University of Windsor president Alan Wildeman launched the probe into the University of Windsor Student Alliance’s (UWSA) operations, specifically concerning the makeup of the group. Until the investigation is over, Wildeman has asked that the student alliance defer implementation of the contentious referendum.

“Specifically, I have received many well-documented and detailed complaints about the processes used by the UWSA throughout the referendum,” said Wildeman in an open letter to students on the university’s Facebook page.

The resolution allows the university’s student alliance group to boycott companies that do business with Israel, including Costco, Sears, Canadian Tire and Home Depot.

Some students at the University of Windsor have felt unsafe and unwelcomed since the referendum passed, especially due to incident that happened on the first day of voting.
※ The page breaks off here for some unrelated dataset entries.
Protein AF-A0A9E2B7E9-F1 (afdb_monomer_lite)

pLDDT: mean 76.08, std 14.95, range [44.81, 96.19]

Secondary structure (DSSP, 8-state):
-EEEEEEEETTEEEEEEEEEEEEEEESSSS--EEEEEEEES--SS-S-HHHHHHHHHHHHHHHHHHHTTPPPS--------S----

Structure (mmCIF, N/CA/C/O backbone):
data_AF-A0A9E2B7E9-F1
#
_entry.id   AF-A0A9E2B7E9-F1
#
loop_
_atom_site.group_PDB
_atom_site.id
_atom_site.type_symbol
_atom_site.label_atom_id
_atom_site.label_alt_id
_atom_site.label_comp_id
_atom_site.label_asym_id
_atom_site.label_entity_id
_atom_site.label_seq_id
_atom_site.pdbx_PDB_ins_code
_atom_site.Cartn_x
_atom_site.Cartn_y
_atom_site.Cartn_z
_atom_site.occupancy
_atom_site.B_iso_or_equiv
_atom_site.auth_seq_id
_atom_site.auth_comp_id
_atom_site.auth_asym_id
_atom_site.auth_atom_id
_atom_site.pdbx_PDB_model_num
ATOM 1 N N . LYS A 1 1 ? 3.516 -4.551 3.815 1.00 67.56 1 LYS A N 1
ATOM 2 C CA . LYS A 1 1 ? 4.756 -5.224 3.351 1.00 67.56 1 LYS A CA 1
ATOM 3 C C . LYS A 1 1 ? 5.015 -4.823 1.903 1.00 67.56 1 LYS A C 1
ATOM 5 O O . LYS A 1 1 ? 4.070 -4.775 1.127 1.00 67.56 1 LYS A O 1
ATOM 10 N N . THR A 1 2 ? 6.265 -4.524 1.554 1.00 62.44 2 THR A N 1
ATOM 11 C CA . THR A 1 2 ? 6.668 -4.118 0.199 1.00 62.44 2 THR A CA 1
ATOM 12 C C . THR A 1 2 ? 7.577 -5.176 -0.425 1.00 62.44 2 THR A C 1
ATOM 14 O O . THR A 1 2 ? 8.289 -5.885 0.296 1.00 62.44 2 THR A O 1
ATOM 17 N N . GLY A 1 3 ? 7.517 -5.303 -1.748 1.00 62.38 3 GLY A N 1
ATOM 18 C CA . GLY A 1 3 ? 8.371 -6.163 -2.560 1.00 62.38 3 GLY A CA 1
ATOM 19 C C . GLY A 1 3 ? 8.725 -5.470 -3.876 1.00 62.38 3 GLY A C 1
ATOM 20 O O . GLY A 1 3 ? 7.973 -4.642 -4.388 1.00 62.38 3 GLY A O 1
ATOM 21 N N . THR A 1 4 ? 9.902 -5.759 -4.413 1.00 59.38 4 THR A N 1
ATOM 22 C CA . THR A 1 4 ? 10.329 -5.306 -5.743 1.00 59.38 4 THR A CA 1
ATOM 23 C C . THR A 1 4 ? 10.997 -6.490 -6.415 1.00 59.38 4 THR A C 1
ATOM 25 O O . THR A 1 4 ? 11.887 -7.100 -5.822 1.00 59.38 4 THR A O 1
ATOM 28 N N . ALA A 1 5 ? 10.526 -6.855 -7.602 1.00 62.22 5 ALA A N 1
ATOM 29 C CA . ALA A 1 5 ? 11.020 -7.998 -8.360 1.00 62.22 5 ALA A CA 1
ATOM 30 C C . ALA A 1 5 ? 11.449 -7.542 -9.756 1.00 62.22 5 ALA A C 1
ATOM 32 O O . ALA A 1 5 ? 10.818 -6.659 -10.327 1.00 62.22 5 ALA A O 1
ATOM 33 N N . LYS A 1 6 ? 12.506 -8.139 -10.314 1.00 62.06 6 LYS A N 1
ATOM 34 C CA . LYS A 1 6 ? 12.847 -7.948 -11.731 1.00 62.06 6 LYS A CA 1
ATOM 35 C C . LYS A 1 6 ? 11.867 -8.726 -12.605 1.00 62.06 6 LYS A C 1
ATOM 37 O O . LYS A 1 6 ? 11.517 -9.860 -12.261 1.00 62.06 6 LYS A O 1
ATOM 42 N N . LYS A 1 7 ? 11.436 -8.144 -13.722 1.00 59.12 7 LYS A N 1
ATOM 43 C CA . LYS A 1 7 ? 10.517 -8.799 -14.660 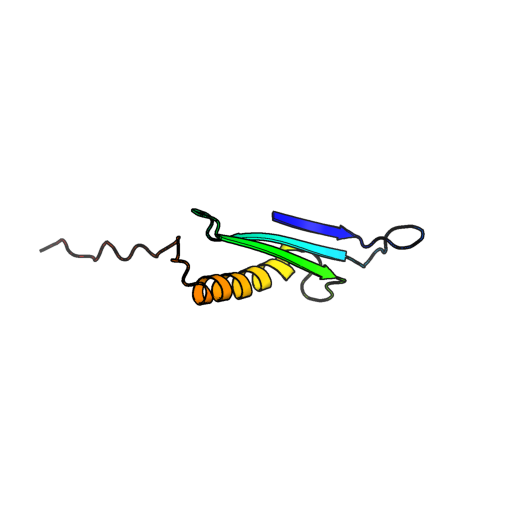1.00 59.12 7 LYS A CA 1
ATOM 44 C C . LYS A 1 7 ? 11.230 -9.951 -15.368 1.00 59.12 7 LYS A C 1
ATOM 46 O O . LYS A 1 7 ? 12.344 -9.801 -15.871 1.00 59.12 7 LYS A O 1
ATOM 51 N N . SER A 1 8 ? 10.596 -11.121 -15.377 1.00 63.81 8 SER A N 1
ATOM 52 C CA . SER A 1 8 ? 11.103 -12.292 -16.093 1.00 63.81 8 SER A CA 1
ATOM 53 C C . SER A 1 8 ? 10.647 -12.249 -17.549 1.00 63.81 8 SER A C 1
ATOM 55 O O . SER A 1 8 ? 9.477 -11.988 -17.828 1.00 63.81 8 SER A O 1
ATOM 5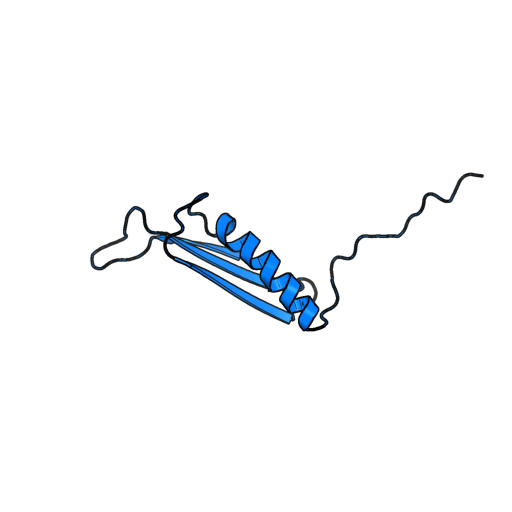7 N N . ILE A 1 9 ? 11.571 -12.528 -18.464 1.00 70.31 9 ILE A N 1
ATOM 58 C CA . ILE A 1 9 ? 11.321 -12.692 -19.899 1.00 70.31 9 ILE A CA 1
ATOM 59 C C . ILE A 1 9 ? 11.814 -14.063 -20.362 1.00 70.31 9 ILE A C 1
ATOM 61 O O . ILE A 1 9 ? 12.606 -14.718 -19.680 1.00 70.31 9 ILE A O 1
ATOM 65 N N . ALA A 1 10 ? 11.354 -14.517 -21.531 1.00 58.19 10 ALA A N 1
ATOM 66 C CA . ALA A 1 10 ? 11.820 -15.771 -22.114 1.00 58.19 10 ALA A CA 1
ATOM 67 C C . ALA A 1 10 ? 13.348 -15.723 -22.314 1.00 58.19 10 ALA A C 1
ATOM 69 O O . ALA A 1 10 ? 13.843 -15.016 -23.186 1.00 58.19 10 ALA A O 1
ATOM 70 N N . GLY A 1 11 ? 14.084 -16.463 -21.477 1.00 67.56 11 GLY A N 1
ATOM 71 C CA . GLY A 1 11 ? 15.549 -16.517 -21.499 1.00 67.56 11 GLY A CA 1
ATOM 72 C C . GLY A 1 11 ? 16.272 -15.754 -20.381 1.00 67.56 11 GLY A C 1
ATOM 73 O O . GLY A 1 11 ? 17.497 -15.820 -20.340 1.00 67.56 11 GLY A O 1
ATOM 74 N N . GLY A 1 12 ? 15.575 -15.081 -19.453 1.00 68.81 12 GLY A N 1
ATOM 75 C CA . GLY A 1 12 ? 16.232 -14.422 -18.316 1.00 68.81 12 GLY A CA 1
ATOM 76 C C . GLY A 1 12 ? 15.381 -13.381 -17.582 1.00 68.81 12 GLY A C 1
ATOM 77 O O . GLY A 1 12 ? 14.159 -13.494 -17.486 1.00 68.81 12 GLY A O 1
ATOM 78 N N . TYR A 1 13 ? 16.043 -12.358 -17.046 1.00 62.56 13 TYR A N 1
ATOM 79 C CA . TYR A 1 13 ? 15.415 -11.170 -16.461 1.00 62.56 13 TYR A CA 1
ATOM 80 C C . TYR A 1 13 ? 15.770 -9.957 -17.324 1.00 62.56 13 TYR A C 1
ATOM 82 O O . TYR A 1 13 ? 16.926 -9.845 -17.731 1.00 62.56 13 TYR A O 1
ATOM 90 N N . GLN A 1 14 ? 14.817 -9.056 -17.588 1.00 60.81 14 GLN A N 1
ATOM 91 C CA . GLN A 1 14 ? 15.159 -7.759 -18.187 1.00 60.81 14 GLN A CA 1
ATOM 92 C C . GLN A 1 14 ? 15.914 -6.904 -17.165 1.00 60.81 14 GLN A C 1
ATOM 94 O O . GLN A 1 14 ? 15.609 -6.937 -15.969 1.00 60.81 14 GLN A O 1
ATOM 99 N N . GLU A 1 15 ? 16.938 -6.180 -17.622 1.00 59.28 15 GLU A N 1
ATOM 100 C CA . GLU A 1 15 ? 17.825 -5.421 -16.733 1.00 59.28 15 GLU A CA 1
ATOM 101 C C . GLU A 1 15 ? 17.128 -4.206 -16.102 1.00 59.28 15 GLU A C 1
ATOM 103 O O . GLU A 1 15 ? 17.385 -3.923 -14.926 1.00 59.28 15 GLU A O 1
ATOM 108 N N . ASP A 1 16 ? 16.190 -3.593 -16.835 1.00 61.69 16 ASP A N 1
ATOM 109 C CA . ASP A 1 16 ? 15.539 -2.327 -16.476 1.00 61.69 16 ASP A CA 1
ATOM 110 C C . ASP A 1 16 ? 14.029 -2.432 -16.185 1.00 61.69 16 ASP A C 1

Jake De Jong, vice-president of academic affairs for the university’s student alliance, found his office ransacked and his hanging “Support Our Troops” banner spray-painted in blue with the Star of David and the word “Zionist.” Windsor police are investigating the incident as a possible hate crime.

“This referendum moved through council on assurances that student safety would be a top priority, but as soon as (the alleged hate crime) happened on (Feb. 27) that’s no longer the case,” said a Jewish student from the University of Windsor who wishes to remain anonymous.

Students also believe this referendum will cause division and discrimination throughout the campus by singling out Israeli and Jewish students.

“There is an overwhelming climate of fear and intimidation starting up here and it bodes for me some really dark clouds on the horizon,” the anonymous student said.

Mohammed Almoayad, president of the campus’s Palestinian Solidarity Group, said that this is all a huge and unfortunate misunderstanding.

“The main opposition to us on campus is that we’re anti-Semitic and against all Israelis or anyone with a connection to Israel,” Almoayad said. “It’s absurd but it’s easier to say that than it is to justify the war crimes.”
He said that this isn’t a boycott of everything Israeli. Instead it calls for the divestment from any company that supports or profits from Israeli war crimes.

“We feel like this is an act of last resort. We have no other options and this is the only non-violent, peaceful way,” Almoayad said.

The Palestinian Solidarity Group introduced the referendum after bringing 500 signatures to student council. Results were 798 students in favour and 585 students opposed.